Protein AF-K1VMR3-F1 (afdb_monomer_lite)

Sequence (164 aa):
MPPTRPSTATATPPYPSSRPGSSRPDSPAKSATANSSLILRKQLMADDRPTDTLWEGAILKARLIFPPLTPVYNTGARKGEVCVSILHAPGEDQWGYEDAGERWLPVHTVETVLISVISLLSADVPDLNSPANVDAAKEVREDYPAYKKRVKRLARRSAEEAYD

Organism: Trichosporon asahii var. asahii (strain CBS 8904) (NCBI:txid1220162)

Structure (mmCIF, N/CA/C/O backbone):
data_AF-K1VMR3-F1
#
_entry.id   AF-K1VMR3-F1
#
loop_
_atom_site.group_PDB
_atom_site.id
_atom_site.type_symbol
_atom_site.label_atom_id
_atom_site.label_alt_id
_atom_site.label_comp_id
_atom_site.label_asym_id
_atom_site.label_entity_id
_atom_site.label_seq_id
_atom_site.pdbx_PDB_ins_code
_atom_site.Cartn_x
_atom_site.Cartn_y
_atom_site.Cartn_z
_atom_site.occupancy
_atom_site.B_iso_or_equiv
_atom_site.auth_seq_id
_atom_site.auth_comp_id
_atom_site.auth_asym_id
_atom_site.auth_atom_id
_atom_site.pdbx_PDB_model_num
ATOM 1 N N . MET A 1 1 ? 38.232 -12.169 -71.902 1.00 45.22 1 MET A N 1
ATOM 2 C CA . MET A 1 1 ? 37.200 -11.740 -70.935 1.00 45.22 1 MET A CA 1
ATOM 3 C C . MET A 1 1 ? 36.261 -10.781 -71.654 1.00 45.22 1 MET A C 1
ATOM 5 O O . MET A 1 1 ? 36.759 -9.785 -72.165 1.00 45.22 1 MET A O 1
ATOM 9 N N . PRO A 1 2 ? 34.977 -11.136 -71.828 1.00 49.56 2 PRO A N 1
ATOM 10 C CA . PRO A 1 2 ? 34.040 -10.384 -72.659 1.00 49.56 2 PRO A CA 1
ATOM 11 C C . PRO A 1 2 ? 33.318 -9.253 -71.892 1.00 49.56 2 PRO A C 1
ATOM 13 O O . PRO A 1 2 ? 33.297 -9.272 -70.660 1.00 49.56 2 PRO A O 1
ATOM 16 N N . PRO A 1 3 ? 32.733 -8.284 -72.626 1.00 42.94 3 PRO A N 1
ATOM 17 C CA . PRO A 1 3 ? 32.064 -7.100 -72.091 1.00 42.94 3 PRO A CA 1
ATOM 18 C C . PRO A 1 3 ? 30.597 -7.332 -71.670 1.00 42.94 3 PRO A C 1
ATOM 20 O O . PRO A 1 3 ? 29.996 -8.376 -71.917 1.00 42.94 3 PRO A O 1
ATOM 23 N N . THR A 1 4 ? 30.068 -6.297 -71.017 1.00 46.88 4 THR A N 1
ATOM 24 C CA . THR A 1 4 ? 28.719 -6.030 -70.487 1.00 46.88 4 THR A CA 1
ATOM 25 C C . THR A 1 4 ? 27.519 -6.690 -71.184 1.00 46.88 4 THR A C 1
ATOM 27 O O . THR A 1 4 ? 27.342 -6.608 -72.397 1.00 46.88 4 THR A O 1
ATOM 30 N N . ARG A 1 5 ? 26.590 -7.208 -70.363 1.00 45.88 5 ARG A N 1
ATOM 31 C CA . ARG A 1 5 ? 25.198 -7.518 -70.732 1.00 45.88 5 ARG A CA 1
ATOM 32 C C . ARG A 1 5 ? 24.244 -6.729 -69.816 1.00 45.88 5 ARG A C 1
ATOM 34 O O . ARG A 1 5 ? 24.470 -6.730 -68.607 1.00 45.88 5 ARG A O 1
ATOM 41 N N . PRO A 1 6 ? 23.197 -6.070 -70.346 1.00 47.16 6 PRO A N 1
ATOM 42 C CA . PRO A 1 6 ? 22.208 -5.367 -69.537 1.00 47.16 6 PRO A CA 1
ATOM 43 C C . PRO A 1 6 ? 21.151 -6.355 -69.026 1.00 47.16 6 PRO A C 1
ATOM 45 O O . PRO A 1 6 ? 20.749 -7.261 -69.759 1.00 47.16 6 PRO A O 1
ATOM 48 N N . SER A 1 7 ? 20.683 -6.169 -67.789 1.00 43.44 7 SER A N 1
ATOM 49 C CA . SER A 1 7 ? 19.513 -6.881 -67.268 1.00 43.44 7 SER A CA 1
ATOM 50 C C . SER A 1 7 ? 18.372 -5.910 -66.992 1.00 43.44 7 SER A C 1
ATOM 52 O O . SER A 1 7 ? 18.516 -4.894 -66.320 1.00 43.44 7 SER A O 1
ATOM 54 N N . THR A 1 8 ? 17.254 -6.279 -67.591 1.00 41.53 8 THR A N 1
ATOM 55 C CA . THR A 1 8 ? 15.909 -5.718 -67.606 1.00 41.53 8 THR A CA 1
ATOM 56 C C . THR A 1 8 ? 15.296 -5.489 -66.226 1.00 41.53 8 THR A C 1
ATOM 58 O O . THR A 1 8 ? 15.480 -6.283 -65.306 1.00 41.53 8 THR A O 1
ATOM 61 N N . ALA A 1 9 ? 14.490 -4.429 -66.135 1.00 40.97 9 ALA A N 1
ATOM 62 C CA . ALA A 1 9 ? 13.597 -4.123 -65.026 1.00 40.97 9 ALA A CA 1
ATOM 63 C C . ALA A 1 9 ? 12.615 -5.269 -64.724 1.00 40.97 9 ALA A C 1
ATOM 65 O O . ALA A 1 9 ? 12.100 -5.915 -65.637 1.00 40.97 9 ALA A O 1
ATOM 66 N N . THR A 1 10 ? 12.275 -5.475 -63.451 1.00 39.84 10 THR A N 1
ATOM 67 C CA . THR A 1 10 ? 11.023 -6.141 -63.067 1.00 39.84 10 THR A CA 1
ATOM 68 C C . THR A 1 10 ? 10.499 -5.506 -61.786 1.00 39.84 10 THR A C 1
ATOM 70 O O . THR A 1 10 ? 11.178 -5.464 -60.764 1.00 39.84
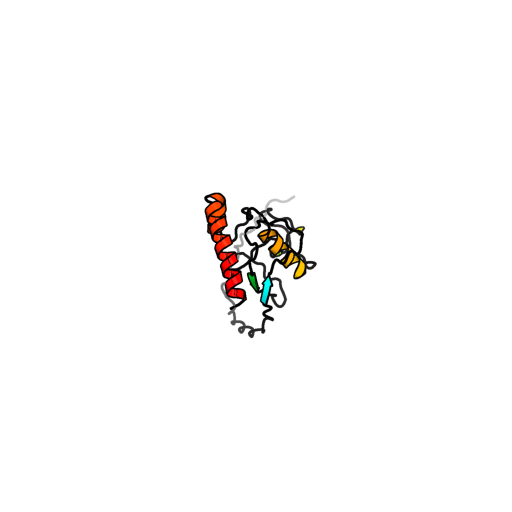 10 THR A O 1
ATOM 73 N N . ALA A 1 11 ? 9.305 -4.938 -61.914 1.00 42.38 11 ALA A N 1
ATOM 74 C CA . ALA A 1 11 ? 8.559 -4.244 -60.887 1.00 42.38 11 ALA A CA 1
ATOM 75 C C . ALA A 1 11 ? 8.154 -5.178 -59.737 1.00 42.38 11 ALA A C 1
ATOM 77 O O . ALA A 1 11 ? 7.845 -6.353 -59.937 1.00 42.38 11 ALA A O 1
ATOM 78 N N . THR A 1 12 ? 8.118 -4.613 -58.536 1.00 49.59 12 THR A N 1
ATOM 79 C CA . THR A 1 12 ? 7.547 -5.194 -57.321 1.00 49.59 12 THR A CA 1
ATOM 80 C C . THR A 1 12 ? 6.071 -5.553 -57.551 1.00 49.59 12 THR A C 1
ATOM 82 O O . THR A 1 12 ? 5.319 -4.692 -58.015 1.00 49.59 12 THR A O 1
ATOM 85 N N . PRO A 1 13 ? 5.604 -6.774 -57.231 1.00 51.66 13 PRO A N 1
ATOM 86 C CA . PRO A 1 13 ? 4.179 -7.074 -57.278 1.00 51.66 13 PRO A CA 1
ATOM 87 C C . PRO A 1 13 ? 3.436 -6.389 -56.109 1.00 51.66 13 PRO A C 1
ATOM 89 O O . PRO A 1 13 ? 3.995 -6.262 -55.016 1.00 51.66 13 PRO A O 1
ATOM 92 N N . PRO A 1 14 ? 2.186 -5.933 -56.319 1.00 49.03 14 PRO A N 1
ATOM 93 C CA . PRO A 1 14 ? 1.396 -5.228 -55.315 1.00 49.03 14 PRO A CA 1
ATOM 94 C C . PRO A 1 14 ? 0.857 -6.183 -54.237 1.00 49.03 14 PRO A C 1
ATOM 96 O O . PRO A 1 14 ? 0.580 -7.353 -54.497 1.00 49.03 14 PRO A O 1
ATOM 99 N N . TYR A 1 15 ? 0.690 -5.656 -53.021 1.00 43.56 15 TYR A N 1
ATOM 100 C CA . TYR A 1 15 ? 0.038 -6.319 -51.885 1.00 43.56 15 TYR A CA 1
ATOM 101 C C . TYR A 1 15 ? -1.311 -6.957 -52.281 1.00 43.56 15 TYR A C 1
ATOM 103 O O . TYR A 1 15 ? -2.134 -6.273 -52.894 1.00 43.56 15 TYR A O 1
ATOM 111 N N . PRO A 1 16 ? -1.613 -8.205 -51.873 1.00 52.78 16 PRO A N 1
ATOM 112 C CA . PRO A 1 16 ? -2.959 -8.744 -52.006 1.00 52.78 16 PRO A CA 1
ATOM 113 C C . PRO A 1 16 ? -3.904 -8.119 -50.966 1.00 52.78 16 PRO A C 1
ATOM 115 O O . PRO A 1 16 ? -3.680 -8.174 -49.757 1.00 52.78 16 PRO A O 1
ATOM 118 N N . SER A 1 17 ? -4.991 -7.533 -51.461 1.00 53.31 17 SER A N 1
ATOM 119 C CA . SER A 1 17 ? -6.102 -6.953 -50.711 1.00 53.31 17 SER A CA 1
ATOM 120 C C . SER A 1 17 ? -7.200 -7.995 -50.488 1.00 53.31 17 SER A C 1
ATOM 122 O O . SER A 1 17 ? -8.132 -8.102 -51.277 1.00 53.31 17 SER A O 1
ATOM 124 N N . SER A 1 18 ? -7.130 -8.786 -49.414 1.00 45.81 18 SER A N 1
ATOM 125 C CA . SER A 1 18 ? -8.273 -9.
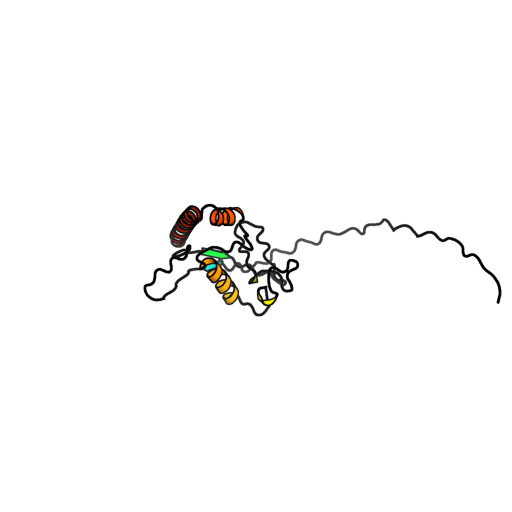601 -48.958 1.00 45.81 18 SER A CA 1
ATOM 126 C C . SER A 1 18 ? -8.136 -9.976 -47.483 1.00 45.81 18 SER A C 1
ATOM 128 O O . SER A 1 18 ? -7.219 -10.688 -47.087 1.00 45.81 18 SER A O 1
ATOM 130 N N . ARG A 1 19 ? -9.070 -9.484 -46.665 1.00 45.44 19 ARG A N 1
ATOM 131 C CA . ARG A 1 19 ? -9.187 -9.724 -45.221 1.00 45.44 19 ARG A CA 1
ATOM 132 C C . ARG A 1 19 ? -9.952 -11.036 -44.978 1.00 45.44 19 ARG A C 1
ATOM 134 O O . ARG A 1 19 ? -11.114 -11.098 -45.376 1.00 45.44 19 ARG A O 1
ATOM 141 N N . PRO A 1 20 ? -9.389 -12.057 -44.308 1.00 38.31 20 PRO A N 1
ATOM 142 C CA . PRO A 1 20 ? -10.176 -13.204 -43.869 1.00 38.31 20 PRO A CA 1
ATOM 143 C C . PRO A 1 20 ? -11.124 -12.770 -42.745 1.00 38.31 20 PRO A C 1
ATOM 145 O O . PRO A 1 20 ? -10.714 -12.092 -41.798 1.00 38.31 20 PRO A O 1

********

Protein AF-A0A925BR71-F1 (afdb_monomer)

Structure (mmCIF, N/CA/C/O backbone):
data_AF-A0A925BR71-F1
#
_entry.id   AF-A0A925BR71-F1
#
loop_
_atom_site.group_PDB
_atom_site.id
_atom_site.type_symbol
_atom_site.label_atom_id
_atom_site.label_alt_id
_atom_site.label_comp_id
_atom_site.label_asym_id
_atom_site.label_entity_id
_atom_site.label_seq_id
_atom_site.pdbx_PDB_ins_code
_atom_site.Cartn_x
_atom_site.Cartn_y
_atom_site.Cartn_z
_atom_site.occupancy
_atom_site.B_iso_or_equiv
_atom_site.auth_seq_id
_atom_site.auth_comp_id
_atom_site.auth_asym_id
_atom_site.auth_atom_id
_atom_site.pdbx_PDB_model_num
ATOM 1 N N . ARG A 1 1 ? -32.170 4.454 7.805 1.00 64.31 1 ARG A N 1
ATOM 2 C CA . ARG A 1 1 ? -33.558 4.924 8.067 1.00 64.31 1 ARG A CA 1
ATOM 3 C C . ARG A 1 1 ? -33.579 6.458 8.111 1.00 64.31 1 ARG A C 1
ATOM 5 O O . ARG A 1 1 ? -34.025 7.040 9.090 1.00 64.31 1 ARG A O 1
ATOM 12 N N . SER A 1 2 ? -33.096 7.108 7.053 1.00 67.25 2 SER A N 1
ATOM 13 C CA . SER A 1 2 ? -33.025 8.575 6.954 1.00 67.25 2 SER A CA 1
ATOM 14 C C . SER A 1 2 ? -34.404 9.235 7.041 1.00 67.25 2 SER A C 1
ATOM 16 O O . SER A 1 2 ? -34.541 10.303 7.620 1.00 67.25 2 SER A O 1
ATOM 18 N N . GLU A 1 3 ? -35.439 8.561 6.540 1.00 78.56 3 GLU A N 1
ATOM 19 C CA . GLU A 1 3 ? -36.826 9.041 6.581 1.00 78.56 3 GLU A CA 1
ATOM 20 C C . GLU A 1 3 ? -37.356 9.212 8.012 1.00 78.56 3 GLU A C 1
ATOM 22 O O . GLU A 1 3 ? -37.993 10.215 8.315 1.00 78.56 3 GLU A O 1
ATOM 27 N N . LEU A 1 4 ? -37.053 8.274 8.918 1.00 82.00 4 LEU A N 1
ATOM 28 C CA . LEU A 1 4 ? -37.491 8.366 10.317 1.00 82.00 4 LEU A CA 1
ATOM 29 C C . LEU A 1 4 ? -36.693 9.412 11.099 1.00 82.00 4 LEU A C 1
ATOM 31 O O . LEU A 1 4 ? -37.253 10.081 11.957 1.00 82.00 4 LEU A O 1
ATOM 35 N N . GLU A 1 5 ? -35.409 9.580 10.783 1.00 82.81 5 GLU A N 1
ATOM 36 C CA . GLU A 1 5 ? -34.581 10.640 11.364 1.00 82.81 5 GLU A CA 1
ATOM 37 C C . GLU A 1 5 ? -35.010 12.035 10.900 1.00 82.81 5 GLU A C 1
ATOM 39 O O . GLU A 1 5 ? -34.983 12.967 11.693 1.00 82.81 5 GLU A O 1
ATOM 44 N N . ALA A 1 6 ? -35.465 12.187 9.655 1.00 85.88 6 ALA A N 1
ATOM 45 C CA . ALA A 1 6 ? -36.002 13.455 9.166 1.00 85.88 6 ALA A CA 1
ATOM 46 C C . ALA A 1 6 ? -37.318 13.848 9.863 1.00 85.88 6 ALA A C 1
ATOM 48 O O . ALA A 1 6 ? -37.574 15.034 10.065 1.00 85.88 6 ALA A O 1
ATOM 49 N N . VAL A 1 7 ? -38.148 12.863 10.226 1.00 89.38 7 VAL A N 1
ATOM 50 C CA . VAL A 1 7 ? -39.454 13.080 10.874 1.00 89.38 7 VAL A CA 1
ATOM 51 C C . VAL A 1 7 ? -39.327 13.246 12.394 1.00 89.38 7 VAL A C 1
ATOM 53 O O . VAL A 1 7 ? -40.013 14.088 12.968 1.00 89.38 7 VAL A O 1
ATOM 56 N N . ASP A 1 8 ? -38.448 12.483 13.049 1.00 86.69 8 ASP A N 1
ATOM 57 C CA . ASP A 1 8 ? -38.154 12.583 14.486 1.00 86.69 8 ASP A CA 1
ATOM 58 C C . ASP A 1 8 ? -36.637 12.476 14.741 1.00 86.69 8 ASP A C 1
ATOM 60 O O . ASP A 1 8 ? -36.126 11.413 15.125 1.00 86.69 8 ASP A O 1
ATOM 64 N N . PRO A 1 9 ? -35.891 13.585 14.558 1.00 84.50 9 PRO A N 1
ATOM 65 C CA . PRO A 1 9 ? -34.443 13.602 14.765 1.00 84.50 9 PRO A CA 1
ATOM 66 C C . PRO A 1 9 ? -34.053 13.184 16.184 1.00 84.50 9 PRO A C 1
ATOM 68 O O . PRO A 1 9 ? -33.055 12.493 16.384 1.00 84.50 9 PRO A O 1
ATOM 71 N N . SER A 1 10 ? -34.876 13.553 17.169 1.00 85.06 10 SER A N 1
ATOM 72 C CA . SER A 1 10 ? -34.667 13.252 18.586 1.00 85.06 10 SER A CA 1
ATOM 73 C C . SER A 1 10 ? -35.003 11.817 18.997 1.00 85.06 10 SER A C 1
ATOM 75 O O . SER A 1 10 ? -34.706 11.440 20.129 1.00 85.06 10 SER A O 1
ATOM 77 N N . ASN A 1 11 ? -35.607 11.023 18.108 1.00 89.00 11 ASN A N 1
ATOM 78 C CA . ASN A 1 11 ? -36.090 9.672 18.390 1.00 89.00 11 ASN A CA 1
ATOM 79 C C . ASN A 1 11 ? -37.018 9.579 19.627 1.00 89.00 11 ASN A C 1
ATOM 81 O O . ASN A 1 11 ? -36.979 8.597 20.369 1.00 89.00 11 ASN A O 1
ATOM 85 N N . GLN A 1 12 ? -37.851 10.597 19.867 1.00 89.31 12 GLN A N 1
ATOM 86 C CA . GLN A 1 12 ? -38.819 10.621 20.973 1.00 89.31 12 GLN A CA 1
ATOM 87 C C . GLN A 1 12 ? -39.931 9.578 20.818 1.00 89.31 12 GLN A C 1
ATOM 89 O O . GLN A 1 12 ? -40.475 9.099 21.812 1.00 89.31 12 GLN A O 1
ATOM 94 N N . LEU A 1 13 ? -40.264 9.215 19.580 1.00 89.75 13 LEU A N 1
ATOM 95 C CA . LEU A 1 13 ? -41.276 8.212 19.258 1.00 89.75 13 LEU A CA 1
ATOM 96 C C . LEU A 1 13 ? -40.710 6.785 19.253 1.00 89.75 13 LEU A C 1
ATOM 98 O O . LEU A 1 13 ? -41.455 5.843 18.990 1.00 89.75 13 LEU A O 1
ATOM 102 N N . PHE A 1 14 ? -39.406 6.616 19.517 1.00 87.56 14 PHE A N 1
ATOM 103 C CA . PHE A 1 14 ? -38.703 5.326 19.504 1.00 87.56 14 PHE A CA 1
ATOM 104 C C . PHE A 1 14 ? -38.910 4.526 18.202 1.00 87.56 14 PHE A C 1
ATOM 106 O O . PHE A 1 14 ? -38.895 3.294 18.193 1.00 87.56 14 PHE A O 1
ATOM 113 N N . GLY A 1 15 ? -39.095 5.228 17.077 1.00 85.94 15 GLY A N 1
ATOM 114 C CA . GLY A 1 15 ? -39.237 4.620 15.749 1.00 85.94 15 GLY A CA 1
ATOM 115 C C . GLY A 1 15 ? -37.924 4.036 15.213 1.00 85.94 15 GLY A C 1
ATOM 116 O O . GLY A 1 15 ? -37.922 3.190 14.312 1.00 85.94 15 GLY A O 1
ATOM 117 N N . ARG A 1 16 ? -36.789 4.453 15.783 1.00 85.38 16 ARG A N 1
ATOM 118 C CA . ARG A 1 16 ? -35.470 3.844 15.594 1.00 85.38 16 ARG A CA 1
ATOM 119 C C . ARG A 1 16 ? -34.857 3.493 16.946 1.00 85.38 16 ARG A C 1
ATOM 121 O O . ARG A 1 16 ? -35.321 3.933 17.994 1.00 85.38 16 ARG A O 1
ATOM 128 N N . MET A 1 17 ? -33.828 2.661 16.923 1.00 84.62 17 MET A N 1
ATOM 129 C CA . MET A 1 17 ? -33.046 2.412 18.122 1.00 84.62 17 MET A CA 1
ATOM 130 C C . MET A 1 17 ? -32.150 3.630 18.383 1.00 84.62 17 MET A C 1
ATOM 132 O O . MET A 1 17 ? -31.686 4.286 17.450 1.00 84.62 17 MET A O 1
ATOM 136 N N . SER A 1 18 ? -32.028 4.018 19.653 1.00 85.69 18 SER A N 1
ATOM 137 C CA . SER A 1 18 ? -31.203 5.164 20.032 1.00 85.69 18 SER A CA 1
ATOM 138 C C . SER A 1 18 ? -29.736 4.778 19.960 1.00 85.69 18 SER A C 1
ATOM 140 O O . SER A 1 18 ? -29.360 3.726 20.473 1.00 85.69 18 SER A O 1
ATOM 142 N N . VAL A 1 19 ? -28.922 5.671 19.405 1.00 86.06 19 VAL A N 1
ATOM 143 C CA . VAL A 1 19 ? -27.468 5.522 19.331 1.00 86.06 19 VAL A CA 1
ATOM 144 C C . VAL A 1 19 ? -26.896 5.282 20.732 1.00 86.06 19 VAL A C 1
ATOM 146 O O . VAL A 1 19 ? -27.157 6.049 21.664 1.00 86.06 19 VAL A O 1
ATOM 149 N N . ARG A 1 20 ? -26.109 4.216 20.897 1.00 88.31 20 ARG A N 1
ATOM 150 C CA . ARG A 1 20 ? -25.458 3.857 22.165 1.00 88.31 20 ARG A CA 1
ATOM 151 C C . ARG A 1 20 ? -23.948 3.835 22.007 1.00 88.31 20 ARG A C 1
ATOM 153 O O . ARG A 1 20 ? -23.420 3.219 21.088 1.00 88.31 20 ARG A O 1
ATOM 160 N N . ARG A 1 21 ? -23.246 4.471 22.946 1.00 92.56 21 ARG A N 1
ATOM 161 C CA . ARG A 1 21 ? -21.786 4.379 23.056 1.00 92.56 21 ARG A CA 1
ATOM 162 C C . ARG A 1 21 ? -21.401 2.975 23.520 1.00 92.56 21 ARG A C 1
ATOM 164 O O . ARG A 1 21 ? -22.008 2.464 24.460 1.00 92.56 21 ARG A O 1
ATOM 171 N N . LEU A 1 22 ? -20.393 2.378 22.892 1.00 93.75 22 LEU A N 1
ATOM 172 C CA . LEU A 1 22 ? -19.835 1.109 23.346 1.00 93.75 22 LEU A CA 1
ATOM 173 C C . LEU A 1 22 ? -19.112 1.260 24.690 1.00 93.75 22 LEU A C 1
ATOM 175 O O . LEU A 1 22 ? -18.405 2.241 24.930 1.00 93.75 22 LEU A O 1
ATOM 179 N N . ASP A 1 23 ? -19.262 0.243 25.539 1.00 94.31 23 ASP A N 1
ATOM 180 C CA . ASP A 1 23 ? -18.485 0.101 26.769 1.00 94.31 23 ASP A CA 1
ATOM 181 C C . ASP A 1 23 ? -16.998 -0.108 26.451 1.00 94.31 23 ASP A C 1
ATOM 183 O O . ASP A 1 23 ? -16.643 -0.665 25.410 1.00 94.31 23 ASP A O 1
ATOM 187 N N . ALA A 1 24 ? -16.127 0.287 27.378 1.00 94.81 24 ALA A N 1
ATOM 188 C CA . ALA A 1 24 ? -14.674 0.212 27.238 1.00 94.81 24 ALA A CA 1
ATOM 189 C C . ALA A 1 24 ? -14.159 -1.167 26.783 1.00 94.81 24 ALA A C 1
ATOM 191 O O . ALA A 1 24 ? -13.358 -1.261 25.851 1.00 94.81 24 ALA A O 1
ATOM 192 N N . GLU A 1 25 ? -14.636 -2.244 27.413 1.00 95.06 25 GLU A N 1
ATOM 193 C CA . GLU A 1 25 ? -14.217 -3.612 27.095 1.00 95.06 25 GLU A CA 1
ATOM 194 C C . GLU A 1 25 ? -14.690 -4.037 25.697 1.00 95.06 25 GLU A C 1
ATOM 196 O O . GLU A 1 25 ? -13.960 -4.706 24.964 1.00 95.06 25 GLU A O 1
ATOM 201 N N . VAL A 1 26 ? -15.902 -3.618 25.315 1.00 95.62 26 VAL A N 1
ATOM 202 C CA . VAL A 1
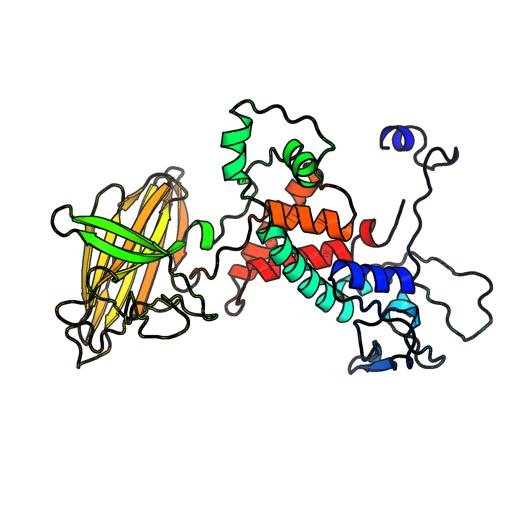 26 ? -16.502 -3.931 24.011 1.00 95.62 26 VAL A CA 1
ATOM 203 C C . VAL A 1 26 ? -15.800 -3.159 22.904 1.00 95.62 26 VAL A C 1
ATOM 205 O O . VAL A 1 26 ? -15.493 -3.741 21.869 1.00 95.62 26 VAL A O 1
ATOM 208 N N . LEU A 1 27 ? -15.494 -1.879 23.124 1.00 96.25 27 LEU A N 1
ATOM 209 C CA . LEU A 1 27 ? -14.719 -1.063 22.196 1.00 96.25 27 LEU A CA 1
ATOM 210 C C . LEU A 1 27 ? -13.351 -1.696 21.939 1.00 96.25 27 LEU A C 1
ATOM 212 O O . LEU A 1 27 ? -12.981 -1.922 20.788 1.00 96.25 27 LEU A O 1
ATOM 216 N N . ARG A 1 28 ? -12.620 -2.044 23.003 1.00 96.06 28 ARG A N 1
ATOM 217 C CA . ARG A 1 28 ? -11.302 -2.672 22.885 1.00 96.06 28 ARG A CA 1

********

## [Task]
Copy out, exactly and alone, the lines of the entries above between the ones holding "ATOM 134 O O" and "ATOM 145 O O", inclusive.

## [Written reply]
ATOM 134 O O . ARG A 1 19 ? -11.114 -11.098 -45.376 1.00 45.44 19 ARG A O 1
ATOM 141 N N . PRO A 1 20 ? -9.389 -12.057 -44.308 1.00 38.31 20 PRO A N 1
ATOM 142 C CA . PRO A 1 20 ? -10.176 -13.204 -43.869 1.00 38.31 20 PRO A CA 1
ATOM 143 C C . PRO A 1 20 ? -11.124 -12.770 -42.745 1.00 38.31 20 PRO A C 1
ATOM 145 O O . PRO A 1 20 ? -10.714 -12.092 -41.798 1.00 38.31 20 PRO A O 1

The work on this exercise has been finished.